- **TASK TO COMPLETE**:
In the data below, begin at the line with "88 38 PRO A CA 1" and stop after the line with "ATOM 323 C CA"; output those lines exactly and no pictures.

☆ ☆ ☆ ☆

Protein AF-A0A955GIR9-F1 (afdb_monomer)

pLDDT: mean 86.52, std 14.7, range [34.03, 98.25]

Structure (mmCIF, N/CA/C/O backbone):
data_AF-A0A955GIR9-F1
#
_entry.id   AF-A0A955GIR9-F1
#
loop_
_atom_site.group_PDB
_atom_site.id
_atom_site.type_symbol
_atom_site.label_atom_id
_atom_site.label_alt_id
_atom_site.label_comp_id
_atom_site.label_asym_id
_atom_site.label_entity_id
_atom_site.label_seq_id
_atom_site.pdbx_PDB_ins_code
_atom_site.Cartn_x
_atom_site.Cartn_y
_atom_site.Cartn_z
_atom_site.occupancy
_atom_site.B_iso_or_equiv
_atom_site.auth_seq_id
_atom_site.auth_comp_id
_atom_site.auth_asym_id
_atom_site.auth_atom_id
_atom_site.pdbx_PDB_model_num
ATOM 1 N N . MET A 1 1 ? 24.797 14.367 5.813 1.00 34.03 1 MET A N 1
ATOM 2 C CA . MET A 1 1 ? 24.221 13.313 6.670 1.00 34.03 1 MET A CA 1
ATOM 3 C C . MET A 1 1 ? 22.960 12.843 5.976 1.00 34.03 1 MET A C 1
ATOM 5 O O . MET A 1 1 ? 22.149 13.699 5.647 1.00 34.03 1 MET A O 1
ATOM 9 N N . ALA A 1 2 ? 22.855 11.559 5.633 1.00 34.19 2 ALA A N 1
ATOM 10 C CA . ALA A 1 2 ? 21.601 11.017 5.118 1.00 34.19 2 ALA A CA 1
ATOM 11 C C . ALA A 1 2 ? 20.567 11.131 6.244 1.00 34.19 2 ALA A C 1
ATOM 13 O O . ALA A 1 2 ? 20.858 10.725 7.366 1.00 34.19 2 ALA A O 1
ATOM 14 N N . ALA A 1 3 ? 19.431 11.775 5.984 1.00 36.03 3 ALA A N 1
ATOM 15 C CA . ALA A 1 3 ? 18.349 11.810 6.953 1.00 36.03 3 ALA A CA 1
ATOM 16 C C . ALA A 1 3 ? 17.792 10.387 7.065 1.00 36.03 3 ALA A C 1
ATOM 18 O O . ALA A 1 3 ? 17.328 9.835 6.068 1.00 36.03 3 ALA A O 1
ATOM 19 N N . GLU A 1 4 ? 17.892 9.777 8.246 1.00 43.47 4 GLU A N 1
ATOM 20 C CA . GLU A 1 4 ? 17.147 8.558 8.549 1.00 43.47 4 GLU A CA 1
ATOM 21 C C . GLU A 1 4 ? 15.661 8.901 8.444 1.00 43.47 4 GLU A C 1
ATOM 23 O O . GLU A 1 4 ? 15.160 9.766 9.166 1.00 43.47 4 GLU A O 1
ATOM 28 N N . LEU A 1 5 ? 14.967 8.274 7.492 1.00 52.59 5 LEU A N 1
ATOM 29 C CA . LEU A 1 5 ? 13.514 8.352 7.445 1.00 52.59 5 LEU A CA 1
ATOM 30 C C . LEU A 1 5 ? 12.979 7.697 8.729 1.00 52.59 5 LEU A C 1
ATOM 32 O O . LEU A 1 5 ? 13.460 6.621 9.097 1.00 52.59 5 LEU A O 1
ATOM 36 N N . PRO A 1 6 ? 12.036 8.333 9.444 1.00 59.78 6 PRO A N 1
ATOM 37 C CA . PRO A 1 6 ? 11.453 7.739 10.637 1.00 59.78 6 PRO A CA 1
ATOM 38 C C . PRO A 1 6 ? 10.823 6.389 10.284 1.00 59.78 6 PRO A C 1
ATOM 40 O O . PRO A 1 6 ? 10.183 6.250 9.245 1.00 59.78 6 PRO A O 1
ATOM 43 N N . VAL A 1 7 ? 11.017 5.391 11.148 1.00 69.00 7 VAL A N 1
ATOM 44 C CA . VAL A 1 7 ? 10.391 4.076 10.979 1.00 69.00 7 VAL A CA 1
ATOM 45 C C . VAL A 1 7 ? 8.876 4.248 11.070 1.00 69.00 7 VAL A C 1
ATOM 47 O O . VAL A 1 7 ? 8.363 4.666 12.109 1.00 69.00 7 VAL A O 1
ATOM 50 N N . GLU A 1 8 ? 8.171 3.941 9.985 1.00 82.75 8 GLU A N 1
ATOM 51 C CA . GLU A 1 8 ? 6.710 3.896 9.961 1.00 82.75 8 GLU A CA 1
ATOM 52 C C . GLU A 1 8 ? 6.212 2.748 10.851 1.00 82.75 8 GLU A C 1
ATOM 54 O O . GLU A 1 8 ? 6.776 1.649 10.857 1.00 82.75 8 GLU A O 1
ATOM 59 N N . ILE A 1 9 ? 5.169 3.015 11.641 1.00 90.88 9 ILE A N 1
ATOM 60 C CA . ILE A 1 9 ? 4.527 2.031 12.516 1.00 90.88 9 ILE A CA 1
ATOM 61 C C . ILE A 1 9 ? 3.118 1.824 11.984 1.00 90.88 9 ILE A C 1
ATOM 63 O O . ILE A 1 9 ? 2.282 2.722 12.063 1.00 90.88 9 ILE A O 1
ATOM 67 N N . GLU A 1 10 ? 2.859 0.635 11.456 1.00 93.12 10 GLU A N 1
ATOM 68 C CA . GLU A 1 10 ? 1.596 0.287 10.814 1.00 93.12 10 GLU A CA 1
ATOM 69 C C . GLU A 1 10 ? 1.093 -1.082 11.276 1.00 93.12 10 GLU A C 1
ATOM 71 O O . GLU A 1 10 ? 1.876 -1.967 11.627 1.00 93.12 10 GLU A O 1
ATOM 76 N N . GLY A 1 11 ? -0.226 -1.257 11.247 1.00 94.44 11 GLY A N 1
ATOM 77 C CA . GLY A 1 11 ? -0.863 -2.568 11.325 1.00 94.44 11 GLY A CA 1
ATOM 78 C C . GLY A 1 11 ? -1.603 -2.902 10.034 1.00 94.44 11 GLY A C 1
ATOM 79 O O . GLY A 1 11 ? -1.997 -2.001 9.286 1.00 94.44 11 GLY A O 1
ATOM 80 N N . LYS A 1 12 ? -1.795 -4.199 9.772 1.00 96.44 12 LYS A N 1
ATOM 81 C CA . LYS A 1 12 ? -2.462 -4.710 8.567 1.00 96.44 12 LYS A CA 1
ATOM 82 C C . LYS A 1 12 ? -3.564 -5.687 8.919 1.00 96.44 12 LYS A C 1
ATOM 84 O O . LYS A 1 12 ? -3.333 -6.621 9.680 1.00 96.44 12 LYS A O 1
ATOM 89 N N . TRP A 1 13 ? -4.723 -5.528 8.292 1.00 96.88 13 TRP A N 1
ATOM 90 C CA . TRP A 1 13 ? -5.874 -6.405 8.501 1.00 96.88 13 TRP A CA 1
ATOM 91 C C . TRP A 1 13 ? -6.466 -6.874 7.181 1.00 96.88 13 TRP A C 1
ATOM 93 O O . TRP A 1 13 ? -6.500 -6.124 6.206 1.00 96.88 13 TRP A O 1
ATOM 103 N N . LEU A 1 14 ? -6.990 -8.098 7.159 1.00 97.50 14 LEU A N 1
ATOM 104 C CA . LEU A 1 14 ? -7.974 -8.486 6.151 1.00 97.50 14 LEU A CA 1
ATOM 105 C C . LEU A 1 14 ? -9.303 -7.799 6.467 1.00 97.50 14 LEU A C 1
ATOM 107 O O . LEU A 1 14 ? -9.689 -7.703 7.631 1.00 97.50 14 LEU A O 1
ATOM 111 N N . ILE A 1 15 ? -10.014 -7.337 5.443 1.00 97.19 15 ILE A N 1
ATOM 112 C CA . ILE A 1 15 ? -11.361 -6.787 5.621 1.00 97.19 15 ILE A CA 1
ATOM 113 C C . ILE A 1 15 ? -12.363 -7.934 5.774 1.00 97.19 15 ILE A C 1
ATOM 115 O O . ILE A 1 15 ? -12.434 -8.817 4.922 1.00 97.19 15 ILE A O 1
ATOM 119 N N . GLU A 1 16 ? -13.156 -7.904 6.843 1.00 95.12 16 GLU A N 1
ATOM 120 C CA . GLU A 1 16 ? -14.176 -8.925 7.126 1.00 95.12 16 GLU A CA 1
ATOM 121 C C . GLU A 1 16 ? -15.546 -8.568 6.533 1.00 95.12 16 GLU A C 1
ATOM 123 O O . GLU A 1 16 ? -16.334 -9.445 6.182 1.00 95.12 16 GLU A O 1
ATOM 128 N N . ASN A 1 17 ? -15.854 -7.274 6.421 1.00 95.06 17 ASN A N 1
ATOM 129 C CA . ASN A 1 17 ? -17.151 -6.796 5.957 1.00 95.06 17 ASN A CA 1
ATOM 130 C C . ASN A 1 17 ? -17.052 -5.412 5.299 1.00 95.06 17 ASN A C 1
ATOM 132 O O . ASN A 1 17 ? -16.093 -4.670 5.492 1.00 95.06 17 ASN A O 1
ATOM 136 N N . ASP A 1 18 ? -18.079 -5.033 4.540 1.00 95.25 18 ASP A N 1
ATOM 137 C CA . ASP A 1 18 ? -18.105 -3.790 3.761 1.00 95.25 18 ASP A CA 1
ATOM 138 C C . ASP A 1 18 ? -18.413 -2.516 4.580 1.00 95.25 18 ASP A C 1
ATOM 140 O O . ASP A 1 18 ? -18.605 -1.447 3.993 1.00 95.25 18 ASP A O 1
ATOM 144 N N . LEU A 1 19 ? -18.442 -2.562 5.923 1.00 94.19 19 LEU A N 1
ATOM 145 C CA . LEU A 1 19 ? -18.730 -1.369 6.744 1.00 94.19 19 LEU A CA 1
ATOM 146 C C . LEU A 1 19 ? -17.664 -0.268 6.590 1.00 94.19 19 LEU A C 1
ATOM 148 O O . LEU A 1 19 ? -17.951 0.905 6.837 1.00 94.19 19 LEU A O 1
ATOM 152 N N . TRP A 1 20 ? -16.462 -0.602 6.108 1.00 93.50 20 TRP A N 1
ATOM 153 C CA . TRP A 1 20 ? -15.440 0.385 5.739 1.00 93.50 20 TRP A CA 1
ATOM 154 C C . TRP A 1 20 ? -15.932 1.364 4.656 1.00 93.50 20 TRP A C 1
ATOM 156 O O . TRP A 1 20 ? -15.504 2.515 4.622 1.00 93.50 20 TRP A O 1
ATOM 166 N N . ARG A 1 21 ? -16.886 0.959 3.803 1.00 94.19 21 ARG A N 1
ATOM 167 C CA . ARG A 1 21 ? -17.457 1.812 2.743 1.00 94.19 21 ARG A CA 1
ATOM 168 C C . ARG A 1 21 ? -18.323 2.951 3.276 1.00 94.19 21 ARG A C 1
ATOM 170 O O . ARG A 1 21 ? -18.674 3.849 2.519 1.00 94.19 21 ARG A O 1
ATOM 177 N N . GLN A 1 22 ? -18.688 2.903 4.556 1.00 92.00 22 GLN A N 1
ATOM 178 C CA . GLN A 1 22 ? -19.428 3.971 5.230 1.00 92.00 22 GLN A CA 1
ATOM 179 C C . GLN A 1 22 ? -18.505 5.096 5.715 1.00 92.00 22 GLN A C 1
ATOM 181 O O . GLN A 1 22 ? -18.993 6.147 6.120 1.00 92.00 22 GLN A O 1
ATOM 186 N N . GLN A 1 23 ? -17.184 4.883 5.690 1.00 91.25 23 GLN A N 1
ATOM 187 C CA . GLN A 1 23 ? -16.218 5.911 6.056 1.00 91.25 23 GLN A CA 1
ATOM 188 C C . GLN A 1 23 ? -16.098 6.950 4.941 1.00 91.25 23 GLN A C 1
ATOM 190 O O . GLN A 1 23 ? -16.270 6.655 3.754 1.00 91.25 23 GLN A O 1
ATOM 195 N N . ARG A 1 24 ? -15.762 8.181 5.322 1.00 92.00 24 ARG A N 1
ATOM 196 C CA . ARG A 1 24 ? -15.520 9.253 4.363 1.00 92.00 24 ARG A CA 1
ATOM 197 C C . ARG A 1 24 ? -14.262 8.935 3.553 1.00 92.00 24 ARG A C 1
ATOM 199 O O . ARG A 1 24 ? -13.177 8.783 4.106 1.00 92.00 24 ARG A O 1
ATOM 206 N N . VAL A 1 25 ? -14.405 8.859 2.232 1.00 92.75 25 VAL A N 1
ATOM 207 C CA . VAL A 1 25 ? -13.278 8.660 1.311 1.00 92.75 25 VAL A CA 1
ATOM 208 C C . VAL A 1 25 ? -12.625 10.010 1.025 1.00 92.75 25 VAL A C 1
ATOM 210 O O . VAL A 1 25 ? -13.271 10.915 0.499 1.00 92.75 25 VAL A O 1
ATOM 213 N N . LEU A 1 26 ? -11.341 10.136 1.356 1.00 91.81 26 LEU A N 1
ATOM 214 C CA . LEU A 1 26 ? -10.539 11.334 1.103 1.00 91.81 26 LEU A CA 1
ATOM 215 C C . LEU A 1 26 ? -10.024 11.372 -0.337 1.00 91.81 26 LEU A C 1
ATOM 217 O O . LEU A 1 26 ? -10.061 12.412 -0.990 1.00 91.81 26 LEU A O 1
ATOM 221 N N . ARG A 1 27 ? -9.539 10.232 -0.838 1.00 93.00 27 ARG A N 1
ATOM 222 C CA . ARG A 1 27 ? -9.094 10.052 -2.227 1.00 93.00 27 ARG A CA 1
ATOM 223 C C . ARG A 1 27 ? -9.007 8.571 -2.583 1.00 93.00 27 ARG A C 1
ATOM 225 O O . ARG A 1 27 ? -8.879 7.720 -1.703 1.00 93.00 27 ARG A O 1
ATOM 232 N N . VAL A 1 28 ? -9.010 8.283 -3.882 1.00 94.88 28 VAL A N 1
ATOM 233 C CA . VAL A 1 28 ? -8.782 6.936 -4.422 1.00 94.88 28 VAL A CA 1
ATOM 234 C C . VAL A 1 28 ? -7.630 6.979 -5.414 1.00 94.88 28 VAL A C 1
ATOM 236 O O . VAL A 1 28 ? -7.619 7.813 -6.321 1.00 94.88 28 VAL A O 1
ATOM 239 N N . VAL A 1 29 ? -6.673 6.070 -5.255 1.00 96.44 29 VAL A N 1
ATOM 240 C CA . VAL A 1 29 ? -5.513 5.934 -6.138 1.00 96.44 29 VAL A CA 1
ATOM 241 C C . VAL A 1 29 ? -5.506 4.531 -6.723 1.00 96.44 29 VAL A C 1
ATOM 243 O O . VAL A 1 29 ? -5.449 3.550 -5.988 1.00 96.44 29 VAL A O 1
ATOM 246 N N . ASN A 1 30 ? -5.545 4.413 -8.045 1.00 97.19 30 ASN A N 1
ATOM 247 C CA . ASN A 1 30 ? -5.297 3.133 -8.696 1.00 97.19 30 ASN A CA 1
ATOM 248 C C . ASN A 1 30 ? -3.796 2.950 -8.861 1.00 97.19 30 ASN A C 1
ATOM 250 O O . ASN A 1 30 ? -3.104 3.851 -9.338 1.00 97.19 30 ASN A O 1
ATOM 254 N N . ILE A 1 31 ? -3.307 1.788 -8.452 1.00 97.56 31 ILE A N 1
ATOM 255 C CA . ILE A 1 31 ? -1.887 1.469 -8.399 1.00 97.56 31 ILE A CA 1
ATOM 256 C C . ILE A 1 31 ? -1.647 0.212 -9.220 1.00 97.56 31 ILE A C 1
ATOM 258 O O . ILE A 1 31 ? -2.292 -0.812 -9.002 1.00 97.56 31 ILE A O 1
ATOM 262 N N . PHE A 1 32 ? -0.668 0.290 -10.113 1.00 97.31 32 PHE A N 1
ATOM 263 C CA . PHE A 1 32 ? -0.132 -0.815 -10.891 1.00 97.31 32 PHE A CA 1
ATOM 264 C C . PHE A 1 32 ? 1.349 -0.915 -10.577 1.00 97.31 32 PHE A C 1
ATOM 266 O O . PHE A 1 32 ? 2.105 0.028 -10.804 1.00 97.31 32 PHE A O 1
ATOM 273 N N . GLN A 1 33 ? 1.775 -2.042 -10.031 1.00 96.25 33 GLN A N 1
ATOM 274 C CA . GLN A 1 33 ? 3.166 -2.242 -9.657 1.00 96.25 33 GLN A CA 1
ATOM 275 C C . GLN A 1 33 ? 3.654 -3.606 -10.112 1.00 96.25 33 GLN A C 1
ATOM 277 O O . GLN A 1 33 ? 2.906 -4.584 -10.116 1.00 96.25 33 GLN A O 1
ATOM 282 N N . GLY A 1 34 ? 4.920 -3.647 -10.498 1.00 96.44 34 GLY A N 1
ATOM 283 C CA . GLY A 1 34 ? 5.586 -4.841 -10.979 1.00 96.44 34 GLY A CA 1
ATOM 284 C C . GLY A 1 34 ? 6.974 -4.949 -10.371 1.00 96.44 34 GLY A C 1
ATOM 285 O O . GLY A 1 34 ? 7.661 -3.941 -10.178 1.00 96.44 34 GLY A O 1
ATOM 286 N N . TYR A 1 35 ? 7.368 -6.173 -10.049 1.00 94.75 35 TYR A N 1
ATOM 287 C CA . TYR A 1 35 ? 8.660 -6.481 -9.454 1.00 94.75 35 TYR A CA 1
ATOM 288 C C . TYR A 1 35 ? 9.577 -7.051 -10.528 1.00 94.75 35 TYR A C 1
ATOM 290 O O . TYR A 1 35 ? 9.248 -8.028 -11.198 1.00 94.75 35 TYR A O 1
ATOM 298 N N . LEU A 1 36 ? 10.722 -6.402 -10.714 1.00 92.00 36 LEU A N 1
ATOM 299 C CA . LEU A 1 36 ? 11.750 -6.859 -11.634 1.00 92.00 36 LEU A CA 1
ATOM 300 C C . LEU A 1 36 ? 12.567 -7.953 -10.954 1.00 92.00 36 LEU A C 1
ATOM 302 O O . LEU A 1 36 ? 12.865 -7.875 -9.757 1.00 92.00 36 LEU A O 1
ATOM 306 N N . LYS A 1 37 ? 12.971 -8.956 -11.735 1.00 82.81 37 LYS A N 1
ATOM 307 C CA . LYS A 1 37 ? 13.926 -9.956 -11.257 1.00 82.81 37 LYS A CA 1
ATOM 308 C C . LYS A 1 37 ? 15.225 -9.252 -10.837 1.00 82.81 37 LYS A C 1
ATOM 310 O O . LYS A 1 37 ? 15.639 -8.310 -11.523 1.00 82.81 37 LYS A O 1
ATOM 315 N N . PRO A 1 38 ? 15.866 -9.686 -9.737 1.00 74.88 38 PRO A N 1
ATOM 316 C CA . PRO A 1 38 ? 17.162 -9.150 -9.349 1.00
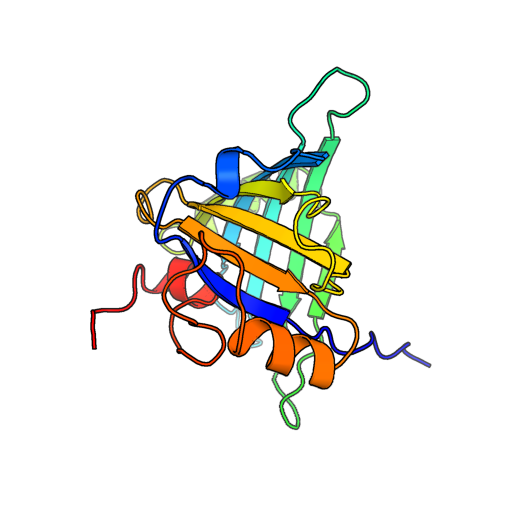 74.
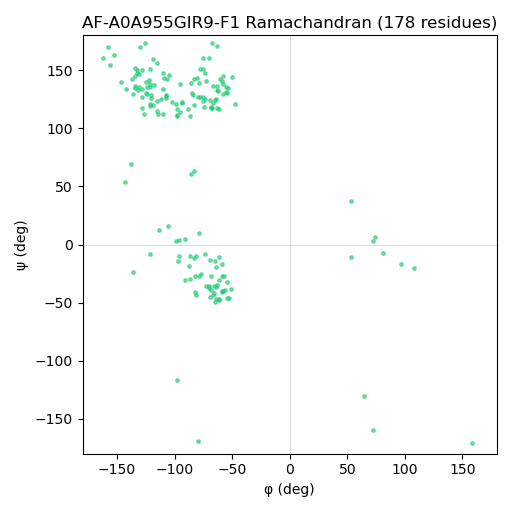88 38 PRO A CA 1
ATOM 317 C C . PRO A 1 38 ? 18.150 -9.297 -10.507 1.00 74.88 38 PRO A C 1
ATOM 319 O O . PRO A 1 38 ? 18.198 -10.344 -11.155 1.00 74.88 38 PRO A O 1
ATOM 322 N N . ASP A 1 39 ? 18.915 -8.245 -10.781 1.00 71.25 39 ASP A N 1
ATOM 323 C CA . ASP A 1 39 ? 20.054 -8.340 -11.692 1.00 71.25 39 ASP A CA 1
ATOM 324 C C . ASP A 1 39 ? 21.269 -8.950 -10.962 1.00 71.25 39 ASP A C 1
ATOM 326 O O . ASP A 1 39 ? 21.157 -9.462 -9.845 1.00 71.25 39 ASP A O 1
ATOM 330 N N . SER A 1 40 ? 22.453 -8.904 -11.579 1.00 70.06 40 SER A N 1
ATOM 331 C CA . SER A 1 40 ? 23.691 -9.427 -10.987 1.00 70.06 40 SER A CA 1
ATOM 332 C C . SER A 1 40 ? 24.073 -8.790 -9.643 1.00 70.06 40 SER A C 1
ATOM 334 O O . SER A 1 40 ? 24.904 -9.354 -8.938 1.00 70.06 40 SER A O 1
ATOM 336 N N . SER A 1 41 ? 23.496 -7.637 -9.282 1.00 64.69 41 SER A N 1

☆ ☆ ☆ ☆

- **WRITTEN REPLY**:
88 38 PRO A CA 1
ATOM 317 C C . PRO A 1 38 ? 18.150 -9.297 -10.507 1.00 74.88 38 PRO A C 1
ATOM 319 O O . PRO A 1 38 ? 18.198 -10.344 -11.155 1.00 74.88 38 PRO A O 1
ATOM 322 N N . ASP A 1 39 ? 18.915 -8.245 -10.781 1.00 71.25 39 ASP A N 1
ATOM 323 C CA . ASP A 1 39 ? 20.054 -8.340 -11.692 1.00 71.25 39 ASP A CA 1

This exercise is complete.